Try it: Please find every line in the records below that contains the word "predicted", and copy it.

(Records for processing)

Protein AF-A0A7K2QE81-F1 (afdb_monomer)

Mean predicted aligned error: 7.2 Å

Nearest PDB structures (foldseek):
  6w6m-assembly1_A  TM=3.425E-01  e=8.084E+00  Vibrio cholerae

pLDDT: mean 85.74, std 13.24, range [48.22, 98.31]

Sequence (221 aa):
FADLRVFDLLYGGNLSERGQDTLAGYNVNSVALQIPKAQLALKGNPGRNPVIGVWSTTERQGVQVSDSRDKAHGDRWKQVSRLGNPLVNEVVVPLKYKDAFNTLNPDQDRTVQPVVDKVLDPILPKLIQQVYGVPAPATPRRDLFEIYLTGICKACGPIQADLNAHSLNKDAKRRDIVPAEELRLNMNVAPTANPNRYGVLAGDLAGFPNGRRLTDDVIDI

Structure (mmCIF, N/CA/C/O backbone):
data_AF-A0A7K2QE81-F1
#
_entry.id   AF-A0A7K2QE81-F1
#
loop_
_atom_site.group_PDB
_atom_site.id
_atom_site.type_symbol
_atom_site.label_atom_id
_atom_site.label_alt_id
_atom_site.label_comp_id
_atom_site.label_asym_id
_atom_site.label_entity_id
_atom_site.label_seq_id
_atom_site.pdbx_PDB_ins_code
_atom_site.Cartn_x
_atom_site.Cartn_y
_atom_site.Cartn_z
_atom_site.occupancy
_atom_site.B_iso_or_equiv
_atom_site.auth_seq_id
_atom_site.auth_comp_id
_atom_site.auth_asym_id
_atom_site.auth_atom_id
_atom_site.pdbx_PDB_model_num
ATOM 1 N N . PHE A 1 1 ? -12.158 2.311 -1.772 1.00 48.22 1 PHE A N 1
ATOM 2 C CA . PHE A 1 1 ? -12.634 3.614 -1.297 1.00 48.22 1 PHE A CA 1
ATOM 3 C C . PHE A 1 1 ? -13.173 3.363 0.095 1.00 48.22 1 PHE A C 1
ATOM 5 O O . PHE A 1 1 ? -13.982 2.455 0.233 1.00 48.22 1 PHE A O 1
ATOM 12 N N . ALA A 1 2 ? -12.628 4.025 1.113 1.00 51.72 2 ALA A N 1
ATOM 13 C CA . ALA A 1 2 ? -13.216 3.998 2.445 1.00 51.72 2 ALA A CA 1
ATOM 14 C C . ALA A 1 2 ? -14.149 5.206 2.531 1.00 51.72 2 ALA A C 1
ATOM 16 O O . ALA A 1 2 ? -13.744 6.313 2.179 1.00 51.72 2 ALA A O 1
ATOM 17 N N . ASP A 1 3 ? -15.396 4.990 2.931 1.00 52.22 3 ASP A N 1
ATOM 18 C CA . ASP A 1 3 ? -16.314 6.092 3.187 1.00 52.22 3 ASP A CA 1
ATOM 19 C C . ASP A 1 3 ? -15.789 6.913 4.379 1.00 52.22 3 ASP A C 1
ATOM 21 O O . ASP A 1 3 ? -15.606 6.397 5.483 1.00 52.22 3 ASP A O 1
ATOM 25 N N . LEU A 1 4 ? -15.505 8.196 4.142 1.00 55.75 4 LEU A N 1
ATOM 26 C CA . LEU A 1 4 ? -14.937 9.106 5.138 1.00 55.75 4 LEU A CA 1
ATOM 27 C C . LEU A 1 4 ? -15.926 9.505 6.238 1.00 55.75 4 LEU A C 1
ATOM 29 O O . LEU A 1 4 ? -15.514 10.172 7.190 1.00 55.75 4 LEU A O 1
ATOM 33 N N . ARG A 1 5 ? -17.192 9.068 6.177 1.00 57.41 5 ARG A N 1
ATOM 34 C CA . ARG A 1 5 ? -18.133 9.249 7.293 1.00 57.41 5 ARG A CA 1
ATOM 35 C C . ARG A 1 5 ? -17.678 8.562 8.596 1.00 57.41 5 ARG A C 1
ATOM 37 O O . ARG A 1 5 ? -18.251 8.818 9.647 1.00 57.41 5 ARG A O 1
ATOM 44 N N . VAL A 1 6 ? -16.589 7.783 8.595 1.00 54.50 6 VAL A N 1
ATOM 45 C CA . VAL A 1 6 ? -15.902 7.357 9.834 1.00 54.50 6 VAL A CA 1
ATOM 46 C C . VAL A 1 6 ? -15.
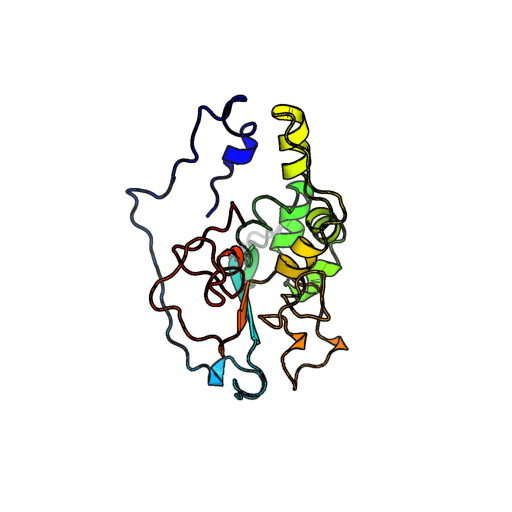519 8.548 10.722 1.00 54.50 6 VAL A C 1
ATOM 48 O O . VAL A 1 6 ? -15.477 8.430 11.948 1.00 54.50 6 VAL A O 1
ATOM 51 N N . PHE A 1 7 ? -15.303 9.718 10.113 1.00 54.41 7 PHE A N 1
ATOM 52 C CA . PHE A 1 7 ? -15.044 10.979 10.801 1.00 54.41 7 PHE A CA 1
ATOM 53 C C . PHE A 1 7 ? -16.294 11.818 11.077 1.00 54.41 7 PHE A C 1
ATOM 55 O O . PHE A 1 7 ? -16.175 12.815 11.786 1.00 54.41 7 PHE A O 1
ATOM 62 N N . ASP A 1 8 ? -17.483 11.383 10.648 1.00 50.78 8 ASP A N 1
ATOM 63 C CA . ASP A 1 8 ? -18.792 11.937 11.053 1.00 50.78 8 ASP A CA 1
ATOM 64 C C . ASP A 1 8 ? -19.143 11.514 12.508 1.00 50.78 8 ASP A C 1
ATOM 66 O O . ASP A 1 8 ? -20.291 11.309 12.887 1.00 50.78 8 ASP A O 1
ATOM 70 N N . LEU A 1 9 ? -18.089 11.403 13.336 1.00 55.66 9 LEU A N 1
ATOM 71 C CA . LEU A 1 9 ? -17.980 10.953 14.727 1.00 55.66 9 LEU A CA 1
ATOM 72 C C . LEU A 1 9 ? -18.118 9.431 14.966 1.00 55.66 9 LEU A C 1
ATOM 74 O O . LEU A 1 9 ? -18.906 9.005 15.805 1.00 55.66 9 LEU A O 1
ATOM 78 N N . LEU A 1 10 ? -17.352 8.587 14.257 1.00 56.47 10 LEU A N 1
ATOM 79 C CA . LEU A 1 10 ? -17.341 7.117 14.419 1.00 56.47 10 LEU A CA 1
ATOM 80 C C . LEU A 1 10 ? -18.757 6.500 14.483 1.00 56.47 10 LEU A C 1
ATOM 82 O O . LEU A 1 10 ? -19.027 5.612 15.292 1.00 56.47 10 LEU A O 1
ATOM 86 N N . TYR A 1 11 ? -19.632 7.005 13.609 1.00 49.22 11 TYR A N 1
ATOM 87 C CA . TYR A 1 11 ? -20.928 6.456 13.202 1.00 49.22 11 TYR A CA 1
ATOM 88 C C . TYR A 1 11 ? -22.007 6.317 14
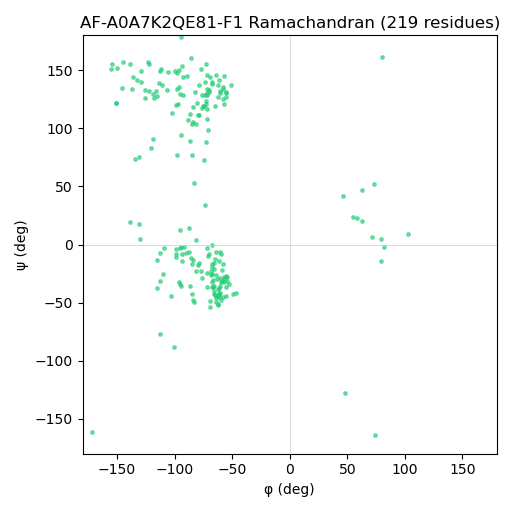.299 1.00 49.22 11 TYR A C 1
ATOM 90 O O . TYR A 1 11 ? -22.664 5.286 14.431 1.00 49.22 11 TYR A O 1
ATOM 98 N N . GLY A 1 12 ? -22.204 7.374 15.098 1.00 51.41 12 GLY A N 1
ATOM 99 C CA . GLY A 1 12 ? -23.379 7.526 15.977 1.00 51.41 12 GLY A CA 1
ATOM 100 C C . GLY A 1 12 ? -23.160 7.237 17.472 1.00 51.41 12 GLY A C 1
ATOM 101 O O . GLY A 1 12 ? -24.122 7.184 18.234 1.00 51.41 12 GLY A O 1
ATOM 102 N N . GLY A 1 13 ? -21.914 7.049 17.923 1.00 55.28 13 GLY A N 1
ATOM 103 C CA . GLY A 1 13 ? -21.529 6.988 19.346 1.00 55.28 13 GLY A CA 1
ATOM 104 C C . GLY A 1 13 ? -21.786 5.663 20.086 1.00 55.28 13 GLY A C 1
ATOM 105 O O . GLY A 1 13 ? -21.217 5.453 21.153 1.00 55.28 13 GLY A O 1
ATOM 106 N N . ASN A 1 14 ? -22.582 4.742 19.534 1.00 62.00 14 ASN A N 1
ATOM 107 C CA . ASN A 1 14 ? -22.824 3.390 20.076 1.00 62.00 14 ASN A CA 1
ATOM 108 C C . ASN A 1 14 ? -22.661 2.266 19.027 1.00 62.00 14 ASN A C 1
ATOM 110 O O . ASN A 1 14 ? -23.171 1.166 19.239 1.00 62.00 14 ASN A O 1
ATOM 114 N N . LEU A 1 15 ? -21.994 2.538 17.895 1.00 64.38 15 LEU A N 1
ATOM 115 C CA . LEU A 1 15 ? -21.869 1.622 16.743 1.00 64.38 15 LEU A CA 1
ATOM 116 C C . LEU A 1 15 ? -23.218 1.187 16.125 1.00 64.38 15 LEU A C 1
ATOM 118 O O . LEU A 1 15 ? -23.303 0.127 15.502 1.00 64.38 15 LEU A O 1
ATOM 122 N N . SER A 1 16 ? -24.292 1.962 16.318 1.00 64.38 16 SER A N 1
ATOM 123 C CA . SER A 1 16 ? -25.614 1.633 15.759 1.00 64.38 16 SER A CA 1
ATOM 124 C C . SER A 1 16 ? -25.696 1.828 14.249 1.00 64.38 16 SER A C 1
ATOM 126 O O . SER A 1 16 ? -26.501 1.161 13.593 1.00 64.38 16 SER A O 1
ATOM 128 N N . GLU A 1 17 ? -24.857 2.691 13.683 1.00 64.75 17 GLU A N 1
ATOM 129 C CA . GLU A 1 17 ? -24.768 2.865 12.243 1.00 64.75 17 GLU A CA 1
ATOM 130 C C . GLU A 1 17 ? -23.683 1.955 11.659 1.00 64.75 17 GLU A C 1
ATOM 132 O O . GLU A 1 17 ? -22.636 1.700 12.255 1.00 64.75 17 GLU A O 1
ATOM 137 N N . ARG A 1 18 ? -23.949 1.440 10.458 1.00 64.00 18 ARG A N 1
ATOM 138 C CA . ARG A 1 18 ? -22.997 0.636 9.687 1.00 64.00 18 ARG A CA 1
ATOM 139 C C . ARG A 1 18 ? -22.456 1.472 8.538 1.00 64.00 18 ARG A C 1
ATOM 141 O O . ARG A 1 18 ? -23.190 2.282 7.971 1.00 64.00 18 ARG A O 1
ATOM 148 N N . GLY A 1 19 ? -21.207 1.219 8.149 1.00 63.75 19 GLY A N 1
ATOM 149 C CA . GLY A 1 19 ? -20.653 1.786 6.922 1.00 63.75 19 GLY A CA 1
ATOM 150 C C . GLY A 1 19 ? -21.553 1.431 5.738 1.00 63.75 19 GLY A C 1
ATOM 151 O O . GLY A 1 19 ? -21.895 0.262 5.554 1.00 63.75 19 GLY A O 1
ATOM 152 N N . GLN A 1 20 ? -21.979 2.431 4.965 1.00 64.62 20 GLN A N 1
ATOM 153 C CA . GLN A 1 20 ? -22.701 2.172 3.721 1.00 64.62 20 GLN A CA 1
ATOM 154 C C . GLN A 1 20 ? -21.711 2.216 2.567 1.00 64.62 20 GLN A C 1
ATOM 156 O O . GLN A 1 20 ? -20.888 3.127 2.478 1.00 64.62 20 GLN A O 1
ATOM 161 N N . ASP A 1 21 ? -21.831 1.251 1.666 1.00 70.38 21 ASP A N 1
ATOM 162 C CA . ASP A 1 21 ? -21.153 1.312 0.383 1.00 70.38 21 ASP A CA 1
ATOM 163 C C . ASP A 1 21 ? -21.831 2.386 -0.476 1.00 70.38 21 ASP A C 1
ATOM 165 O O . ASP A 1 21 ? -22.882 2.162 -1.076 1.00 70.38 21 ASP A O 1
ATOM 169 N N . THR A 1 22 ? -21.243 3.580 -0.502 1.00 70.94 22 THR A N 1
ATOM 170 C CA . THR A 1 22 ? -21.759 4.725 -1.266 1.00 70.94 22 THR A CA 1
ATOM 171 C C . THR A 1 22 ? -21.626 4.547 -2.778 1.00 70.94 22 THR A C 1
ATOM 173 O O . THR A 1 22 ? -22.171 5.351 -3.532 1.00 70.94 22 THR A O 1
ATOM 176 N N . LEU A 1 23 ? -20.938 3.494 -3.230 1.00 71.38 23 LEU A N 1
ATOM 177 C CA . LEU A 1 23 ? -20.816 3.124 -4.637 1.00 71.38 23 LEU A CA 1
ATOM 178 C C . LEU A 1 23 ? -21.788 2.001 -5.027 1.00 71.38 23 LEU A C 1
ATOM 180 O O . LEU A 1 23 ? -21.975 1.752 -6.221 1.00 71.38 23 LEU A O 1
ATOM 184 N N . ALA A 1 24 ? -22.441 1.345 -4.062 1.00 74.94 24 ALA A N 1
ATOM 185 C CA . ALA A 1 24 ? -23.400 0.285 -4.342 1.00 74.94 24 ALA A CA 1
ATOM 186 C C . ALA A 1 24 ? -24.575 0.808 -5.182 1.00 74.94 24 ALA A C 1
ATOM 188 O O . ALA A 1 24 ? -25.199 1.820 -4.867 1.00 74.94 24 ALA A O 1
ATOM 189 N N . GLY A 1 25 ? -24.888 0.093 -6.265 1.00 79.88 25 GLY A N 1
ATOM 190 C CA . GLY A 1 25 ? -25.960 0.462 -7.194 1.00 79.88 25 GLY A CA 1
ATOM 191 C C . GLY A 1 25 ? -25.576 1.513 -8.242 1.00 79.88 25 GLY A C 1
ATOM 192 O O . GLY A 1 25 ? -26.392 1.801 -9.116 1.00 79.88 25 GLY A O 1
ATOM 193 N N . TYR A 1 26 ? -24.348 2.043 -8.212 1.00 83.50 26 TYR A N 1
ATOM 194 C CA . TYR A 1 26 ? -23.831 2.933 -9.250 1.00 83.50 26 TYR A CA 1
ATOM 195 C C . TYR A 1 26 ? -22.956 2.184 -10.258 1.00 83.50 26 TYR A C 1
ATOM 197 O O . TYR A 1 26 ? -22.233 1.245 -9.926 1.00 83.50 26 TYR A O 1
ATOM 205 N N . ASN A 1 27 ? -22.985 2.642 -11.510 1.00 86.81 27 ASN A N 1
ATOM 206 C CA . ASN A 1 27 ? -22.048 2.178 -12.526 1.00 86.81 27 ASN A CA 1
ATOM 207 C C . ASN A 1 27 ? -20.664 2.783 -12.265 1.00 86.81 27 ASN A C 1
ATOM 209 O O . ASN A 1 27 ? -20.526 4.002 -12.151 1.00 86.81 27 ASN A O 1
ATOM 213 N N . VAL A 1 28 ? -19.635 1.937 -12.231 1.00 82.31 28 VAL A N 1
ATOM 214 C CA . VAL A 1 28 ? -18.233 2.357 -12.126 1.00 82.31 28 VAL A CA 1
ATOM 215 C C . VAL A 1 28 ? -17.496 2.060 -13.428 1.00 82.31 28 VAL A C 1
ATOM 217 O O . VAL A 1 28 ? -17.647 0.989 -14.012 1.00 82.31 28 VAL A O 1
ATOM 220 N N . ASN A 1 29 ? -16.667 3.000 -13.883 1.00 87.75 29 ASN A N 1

(End Records for processing)
(Records for processing)

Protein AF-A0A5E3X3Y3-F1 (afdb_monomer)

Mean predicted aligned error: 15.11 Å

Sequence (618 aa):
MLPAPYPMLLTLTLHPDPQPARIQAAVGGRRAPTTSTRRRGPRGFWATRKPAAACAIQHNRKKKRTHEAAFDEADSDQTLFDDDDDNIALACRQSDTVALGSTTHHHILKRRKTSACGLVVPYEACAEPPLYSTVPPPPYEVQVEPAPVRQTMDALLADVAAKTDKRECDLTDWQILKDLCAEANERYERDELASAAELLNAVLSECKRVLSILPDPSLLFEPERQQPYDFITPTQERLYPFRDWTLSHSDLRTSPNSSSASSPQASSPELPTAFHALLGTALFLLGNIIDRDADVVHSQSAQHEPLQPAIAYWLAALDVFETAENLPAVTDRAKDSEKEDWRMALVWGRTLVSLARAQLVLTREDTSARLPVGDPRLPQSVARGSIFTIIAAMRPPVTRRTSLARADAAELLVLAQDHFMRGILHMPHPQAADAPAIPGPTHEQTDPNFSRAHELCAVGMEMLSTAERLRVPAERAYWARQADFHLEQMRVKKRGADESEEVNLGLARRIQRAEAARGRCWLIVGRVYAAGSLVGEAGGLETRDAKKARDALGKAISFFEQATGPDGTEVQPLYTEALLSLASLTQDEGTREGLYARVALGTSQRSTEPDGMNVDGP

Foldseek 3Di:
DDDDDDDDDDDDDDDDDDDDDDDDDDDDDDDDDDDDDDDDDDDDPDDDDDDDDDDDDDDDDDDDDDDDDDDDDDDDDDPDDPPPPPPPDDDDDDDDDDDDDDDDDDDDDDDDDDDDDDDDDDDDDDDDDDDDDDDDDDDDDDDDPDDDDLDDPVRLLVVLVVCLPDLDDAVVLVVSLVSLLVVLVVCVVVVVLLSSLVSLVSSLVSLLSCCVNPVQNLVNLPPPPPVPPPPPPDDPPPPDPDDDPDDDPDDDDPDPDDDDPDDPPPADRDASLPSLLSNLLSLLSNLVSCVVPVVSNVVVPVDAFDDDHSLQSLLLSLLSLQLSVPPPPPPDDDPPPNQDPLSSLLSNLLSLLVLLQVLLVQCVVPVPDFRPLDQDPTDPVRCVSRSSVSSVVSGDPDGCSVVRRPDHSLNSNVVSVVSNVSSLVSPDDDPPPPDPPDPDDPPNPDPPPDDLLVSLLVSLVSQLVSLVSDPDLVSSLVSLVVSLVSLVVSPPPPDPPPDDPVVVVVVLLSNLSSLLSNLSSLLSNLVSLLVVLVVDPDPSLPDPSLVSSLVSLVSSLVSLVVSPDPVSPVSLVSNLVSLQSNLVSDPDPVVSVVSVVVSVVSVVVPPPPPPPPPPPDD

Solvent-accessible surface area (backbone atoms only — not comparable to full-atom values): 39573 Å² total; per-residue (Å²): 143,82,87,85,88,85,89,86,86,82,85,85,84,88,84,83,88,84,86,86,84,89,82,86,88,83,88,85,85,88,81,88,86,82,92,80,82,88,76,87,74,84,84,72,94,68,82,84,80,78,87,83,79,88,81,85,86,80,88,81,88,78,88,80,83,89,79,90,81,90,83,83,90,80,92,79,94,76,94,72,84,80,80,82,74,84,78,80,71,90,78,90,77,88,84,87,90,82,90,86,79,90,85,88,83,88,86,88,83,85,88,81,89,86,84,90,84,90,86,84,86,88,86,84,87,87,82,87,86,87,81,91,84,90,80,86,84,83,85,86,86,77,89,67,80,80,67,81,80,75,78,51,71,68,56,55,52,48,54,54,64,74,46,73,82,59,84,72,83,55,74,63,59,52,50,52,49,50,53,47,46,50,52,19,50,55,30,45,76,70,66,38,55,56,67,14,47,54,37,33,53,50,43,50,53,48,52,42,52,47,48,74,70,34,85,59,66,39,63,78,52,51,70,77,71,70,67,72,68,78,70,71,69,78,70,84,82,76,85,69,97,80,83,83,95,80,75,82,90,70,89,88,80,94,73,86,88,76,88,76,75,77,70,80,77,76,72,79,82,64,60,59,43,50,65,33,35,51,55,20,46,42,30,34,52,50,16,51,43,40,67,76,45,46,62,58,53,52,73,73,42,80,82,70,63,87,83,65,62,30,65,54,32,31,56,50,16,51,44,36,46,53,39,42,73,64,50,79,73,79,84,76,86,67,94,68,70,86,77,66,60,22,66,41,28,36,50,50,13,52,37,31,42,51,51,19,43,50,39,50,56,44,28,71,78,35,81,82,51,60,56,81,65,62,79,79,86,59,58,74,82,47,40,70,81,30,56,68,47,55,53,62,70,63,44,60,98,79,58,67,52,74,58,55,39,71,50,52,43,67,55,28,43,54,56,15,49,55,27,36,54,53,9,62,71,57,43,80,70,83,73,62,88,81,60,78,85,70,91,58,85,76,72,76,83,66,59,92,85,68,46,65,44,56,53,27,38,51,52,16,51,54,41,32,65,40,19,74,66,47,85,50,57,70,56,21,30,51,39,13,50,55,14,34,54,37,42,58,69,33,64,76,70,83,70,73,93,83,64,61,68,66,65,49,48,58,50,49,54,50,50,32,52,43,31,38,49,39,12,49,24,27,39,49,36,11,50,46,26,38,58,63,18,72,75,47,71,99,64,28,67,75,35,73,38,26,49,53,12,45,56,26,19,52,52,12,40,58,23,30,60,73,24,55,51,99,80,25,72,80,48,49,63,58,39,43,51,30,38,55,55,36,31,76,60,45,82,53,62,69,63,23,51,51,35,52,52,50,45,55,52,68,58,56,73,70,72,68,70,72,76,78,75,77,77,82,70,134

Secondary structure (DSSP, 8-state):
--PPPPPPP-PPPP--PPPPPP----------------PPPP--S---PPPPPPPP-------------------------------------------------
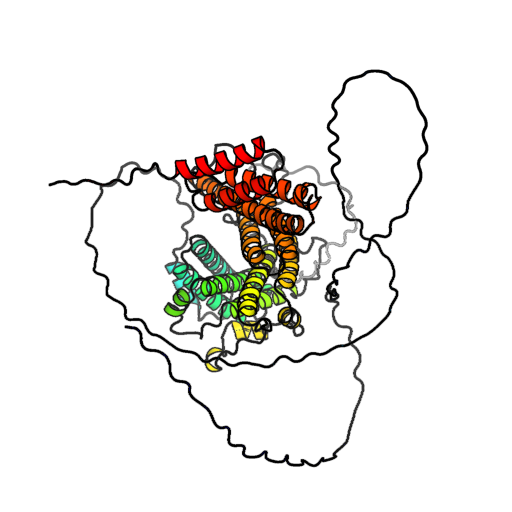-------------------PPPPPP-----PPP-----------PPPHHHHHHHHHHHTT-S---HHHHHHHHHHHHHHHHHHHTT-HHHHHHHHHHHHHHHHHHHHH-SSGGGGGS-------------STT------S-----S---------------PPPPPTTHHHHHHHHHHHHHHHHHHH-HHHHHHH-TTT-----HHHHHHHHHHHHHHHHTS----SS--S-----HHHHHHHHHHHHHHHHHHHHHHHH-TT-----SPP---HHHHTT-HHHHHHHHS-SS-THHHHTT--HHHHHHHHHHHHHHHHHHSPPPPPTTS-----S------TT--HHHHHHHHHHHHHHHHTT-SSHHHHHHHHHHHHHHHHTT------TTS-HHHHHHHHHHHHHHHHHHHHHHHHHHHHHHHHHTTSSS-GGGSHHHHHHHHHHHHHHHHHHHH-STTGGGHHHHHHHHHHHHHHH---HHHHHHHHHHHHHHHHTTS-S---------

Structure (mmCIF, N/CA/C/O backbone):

(End Records for processing)

Exercise answer:
Mean predicted aligned error: 7.2 Å
Mean predicted aligned error: 15.11 Å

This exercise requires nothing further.